信息检索中支持隐式时间查询的文档排名方法

发布时间：2018-04-11 00:09

本文选题：时态信息检索 + 查询时间意图　；参考：《江苏大学》2017年硕士论文

【摘要】：互联网的普及带来了信息资源的爆炸式增长,为用户提供更多选择机会的同时也增加了寻找有效信息的难度,于是如何利用搜索引擎从海量的信息中筛选出满足用户需求的文档成为了一个重要的挑战。

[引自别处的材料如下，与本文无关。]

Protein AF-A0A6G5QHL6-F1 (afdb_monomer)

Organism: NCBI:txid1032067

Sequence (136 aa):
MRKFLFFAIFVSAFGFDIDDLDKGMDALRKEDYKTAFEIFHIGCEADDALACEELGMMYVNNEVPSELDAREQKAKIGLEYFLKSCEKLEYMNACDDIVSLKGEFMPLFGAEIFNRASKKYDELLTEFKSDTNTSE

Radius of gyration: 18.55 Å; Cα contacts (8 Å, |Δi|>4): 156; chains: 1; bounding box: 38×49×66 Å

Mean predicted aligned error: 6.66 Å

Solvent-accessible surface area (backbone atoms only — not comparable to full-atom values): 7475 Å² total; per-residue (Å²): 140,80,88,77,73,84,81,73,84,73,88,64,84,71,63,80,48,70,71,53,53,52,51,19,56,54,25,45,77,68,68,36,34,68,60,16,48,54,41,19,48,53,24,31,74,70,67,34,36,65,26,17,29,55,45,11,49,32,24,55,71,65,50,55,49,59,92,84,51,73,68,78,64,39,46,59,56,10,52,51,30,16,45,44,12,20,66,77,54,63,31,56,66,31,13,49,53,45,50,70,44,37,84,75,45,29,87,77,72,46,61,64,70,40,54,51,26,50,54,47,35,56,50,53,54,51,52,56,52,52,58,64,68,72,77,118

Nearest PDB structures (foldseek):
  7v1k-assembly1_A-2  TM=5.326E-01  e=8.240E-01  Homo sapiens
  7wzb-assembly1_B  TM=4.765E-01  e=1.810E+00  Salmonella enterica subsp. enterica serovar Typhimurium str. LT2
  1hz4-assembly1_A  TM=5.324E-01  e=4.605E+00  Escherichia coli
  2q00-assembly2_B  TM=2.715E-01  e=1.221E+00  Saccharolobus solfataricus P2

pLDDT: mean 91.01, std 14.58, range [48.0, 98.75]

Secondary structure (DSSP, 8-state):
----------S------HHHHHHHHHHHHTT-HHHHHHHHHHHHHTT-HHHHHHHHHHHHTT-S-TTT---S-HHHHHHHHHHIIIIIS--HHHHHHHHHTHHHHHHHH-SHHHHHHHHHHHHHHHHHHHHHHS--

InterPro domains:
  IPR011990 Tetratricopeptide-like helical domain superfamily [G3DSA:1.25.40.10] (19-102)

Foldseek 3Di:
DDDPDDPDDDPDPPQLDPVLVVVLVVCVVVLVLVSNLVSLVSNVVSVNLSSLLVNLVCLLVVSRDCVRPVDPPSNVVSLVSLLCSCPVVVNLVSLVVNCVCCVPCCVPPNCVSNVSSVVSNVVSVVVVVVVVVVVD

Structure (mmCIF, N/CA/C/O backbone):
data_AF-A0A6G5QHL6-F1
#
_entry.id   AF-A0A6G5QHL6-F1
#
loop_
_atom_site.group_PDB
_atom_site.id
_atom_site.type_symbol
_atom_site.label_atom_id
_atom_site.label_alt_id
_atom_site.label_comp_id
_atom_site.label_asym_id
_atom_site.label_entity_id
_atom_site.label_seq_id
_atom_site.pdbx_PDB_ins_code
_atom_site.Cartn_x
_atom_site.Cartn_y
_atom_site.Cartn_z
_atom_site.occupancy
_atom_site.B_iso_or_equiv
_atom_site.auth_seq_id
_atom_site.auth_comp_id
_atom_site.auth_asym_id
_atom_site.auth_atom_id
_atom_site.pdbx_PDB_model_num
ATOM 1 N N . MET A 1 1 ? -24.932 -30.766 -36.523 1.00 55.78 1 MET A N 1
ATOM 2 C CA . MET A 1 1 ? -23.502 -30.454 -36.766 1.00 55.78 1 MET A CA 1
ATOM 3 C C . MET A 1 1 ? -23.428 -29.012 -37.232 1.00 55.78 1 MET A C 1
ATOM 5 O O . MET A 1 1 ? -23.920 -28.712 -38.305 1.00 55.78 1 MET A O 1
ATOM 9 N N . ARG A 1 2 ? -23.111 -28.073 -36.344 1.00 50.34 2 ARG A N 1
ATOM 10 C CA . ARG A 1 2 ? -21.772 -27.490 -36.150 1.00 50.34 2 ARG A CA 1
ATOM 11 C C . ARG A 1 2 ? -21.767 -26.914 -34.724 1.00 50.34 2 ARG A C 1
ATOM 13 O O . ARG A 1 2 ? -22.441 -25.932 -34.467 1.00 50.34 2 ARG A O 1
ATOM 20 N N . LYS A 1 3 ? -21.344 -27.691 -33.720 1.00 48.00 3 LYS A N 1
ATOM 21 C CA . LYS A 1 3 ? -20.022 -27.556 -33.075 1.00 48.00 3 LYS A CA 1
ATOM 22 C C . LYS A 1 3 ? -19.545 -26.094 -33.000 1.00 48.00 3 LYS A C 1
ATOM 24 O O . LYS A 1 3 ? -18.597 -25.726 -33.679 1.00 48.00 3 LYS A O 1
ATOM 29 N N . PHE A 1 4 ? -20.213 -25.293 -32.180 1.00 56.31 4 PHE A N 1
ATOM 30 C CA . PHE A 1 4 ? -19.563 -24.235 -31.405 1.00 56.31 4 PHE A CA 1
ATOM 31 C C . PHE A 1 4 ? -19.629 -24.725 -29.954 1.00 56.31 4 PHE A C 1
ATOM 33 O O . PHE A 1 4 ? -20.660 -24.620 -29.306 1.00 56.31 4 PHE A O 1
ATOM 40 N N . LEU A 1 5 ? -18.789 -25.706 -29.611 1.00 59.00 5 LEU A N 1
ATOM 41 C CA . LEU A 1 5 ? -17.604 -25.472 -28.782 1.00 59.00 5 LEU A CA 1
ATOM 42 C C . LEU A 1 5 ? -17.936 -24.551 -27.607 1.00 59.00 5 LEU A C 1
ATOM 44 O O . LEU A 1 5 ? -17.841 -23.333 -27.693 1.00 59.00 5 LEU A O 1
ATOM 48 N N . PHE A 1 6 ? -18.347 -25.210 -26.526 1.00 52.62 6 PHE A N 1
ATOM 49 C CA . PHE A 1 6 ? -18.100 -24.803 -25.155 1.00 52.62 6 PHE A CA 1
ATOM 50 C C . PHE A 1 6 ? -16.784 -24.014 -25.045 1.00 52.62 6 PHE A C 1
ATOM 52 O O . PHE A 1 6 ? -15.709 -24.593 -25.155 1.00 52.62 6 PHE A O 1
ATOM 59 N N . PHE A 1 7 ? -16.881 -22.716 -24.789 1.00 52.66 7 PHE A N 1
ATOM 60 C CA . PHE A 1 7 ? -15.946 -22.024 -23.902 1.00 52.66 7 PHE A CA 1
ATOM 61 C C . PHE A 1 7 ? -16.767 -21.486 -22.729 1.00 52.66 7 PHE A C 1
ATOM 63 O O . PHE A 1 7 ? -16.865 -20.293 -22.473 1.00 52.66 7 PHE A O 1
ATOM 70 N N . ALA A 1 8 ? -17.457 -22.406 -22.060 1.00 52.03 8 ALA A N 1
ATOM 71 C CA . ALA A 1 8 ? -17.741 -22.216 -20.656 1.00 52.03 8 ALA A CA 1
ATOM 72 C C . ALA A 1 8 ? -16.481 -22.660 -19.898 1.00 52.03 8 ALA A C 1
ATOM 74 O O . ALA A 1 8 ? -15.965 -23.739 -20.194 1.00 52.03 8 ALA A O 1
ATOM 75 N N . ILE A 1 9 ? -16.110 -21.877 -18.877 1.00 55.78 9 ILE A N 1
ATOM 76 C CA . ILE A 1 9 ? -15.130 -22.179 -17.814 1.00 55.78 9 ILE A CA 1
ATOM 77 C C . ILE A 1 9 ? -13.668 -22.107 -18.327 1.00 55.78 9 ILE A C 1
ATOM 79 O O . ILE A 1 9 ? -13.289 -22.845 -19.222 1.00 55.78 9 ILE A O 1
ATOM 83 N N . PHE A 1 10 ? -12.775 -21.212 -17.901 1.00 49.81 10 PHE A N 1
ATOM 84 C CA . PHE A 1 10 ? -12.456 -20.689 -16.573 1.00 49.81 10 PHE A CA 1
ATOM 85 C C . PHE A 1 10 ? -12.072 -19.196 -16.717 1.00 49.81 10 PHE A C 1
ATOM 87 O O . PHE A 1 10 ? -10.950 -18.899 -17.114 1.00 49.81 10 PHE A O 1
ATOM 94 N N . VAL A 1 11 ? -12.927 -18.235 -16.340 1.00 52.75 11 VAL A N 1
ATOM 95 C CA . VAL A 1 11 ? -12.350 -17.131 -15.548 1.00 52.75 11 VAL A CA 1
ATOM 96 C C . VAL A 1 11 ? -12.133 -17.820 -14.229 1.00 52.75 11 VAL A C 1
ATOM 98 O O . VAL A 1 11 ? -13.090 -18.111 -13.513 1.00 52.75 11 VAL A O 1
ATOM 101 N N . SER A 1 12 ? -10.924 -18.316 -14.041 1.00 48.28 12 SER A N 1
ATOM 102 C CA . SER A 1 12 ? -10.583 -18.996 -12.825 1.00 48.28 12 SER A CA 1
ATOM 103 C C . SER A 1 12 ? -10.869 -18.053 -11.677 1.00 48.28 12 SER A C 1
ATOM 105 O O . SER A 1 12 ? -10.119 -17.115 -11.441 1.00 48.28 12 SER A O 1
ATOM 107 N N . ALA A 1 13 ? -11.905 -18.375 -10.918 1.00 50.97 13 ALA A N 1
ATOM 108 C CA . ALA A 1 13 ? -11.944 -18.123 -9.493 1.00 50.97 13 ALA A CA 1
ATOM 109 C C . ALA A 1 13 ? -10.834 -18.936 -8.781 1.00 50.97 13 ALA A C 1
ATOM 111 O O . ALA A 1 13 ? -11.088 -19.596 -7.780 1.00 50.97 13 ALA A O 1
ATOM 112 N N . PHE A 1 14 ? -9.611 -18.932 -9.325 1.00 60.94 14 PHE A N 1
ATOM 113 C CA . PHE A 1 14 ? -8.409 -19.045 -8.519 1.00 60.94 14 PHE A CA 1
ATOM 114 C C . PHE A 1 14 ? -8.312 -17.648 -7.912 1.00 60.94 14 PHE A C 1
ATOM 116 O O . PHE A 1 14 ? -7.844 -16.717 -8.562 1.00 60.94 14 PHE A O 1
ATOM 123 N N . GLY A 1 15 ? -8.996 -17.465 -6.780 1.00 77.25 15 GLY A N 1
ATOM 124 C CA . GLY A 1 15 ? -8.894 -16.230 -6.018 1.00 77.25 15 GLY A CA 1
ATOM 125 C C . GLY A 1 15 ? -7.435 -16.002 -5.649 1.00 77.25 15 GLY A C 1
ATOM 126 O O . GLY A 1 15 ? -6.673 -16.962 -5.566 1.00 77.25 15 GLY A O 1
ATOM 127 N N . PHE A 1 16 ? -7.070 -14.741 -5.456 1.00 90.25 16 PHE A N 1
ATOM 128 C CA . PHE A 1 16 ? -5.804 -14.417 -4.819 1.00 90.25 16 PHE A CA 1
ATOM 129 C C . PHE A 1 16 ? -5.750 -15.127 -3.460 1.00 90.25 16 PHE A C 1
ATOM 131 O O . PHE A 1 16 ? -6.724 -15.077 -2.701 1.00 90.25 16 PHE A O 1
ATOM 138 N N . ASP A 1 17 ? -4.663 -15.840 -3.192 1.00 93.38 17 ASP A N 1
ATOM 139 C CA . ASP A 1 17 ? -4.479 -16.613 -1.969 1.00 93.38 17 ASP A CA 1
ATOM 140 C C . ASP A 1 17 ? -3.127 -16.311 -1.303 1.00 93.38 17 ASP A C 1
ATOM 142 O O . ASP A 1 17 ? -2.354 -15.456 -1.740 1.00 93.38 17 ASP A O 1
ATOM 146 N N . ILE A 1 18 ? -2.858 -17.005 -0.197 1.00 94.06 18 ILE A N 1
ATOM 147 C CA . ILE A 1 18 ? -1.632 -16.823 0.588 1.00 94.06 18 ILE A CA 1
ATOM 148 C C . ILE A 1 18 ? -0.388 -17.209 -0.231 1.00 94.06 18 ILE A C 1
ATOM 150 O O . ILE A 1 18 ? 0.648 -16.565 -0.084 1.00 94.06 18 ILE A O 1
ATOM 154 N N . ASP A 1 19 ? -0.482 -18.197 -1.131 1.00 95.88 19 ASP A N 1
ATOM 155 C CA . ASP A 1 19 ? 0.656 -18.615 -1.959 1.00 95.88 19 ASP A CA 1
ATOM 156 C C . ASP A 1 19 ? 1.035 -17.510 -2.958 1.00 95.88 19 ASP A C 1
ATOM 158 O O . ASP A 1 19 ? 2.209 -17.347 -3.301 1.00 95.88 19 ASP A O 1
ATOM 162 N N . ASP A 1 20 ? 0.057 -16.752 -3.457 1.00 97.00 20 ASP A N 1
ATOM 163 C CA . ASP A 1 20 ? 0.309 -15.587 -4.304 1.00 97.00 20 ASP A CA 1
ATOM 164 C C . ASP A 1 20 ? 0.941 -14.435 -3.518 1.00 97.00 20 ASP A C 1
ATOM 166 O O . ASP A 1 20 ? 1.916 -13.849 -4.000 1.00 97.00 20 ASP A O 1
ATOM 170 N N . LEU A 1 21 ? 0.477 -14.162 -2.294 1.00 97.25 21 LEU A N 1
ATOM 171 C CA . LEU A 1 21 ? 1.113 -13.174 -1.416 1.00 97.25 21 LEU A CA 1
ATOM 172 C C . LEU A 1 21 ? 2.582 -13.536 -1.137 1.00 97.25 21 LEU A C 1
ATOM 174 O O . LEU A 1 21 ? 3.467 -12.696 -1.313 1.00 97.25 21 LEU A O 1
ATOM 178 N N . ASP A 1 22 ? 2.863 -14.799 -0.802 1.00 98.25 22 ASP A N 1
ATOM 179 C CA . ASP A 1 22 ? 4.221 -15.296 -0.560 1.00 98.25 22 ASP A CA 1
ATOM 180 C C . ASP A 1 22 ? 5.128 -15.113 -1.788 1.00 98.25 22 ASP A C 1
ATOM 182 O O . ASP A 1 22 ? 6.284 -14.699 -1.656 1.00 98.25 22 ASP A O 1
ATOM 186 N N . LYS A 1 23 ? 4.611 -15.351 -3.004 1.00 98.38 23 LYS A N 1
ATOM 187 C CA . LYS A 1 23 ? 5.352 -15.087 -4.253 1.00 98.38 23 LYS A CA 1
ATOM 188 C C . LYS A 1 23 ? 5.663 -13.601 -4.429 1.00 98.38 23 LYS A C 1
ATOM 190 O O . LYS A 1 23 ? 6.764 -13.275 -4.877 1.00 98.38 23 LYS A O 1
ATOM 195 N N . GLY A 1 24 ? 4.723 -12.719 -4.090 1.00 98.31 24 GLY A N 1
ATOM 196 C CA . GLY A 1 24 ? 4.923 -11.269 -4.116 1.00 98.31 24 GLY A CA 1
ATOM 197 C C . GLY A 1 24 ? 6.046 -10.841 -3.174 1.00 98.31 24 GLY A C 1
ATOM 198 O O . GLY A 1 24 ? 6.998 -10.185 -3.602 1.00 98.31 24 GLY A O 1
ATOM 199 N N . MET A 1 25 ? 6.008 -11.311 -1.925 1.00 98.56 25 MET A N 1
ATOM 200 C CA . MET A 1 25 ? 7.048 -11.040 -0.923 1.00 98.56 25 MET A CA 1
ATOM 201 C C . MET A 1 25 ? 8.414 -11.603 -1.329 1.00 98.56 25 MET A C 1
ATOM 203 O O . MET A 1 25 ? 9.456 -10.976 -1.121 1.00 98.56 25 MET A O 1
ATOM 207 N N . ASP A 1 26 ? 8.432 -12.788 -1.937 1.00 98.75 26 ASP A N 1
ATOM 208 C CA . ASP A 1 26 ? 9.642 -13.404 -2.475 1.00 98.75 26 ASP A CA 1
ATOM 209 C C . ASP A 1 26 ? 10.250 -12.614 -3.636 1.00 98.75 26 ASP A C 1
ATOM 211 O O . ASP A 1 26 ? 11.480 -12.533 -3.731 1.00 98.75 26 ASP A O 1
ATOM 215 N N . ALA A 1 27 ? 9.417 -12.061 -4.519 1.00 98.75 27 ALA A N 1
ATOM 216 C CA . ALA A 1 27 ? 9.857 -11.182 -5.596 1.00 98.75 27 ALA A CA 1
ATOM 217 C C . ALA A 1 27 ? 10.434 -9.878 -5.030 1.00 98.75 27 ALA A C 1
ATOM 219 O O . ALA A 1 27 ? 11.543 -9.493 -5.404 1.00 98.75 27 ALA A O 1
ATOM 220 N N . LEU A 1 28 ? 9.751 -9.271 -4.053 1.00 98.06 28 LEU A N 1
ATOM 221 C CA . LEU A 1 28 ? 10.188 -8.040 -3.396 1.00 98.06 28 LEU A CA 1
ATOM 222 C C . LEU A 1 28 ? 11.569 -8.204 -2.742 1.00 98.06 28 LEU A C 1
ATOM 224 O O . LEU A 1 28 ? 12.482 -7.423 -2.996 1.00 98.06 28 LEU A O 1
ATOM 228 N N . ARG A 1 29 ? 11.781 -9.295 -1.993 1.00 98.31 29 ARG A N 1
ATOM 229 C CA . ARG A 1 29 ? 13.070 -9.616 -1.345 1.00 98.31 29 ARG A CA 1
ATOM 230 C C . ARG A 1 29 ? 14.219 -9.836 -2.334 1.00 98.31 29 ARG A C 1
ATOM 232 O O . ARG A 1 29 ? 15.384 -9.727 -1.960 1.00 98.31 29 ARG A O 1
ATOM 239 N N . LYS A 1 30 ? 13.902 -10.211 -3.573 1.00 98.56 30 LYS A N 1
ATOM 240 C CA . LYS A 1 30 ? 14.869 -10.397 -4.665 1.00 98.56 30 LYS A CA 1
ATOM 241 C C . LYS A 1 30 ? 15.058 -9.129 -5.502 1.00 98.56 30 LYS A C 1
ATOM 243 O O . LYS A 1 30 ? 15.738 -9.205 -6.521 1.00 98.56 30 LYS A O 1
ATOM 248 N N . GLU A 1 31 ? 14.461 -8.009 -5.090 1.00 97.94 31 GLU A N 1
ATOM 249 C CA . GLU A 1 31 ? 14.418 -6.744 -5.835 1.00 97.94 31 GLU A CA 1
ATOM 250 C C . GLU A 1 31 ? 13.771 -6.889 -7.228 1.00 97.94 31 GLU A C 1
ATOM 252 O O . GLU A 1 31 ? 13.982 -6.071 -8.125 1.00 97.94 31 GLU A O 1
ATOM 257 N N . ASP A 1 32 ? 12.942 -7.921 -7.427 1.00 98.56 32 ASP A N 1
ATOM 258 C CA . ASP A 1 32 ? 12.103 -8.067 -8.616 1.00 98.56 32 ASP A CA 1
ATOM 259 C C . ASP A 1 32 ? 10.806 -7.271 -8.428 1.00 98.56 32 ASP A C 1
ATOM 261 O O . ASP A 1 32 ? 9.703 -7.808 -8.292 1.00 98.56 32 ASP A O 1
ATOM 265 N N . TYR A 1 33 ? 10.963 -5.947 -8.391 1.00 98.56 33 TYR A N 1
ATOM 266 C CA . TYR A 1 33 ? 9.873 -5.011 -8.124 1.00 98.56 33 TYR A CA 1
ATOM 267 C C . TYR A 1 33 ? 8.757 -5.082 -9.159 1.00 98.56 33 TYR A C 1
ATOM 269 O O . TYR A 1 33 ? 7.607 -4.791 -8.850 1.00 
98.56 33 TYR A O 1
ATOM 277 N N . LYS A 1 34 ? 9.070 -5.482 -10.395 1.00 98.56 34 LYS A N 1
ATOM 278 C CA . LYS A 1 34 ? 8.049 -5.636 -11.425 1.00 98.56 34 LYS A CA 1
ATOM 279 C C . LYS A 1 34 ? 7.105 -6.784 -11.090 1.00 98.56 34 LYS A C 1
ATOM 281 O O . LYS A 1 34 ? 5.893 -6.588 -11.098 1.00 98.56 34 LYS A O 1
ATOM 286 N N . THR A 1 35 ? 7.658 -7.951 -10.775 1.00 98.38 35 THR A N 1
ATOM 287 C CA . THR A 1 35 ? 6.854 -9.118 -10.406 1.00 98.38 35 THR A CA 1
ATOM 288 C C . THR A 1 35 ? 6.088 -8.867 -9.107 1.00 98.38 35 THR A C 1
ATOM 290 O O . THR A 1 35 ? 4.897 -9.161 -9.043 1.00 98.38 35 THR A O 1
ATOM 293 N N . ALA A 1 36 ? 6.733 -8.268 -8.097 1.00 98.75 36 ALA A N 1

近年来,互联网中包含时间信息的网页与查询数目不断增多,时态信息检索(Temporal Information retrieval,TIR)成为研究人员关注的热点。它主要研究如何使用有效的技术提取网页中的时态信息,分析查询的时间意图以及建立与时间有关的检索排名模型等以改善搜索引擎的检索质量。信息检索中具有时间意图的查询分为两种,一种查询中包含时间表达式,明确指定时间约束,称为显式时间查询;而另一种查询中没有提供明确的时间标准,但查询的时间意图在某个特定的时间区间,称为隐式时间查询。据统计,互联网中超过7%的查询包含隐式时间意图,大约1.5%的查询包含明确的时间约束,可见隐式时间查询在互联网查询中占据的比例更大,有更多的研究工作有待开展。本论文研究如何分析隐式时间查询的时间意图与优化检索性能,主要的工作内容归纳如下:(1)对于隐式时间查询,提出了一种结合语义网DBpedia和排名前k个文档分析查询时间意图的方法。如果用户查询的内容是关于著名人物或者历史上某个重大事件,则查询DBpedia(基于维基百科的语义网)得到的具体的时间区间作为查询的时间意图;其他类型的查询使用排名前k个文档内容中出现频率较高的时间表达式分析查询的时间意图。(2)在语言模型的基础上提出一种支持隐式时间查询的文档排名模型,考虑时间不确定性因素计算各个文档产生查询的概率作为文档时间相关性得分,最后线性结合时间相关性得分和内容相关性得分对文档重新排序。(3)使用NTCIR-11会议Temporal Information Access(Temporalia)任务中的文档集作为实验数据,评价本文提出的分析隐式时间查询意图方法和文档排名模型的性能。首先与已提出的几种分析查询时间意图的方法比较,实验结果表明在计算文档相关性得分前分析查询的时间意图具有一定的意义,本文提出的结合DBpedia和排名前k个文档方法能够较好地分析查询时间意图。在得到查询时间意图的基础上,比较本文提出的方法与目前已存在的考虑时间因素排名方法的性能,结果显示考虑时间因素的排名模型中大多数的指标值都高于仅考虑内容相关性的初始排名,说明在检索模型中考虑时间相关性有利于改善检索质量。与其他的排名方法相比,本文提出的基于语言模型的排名方法性能较好。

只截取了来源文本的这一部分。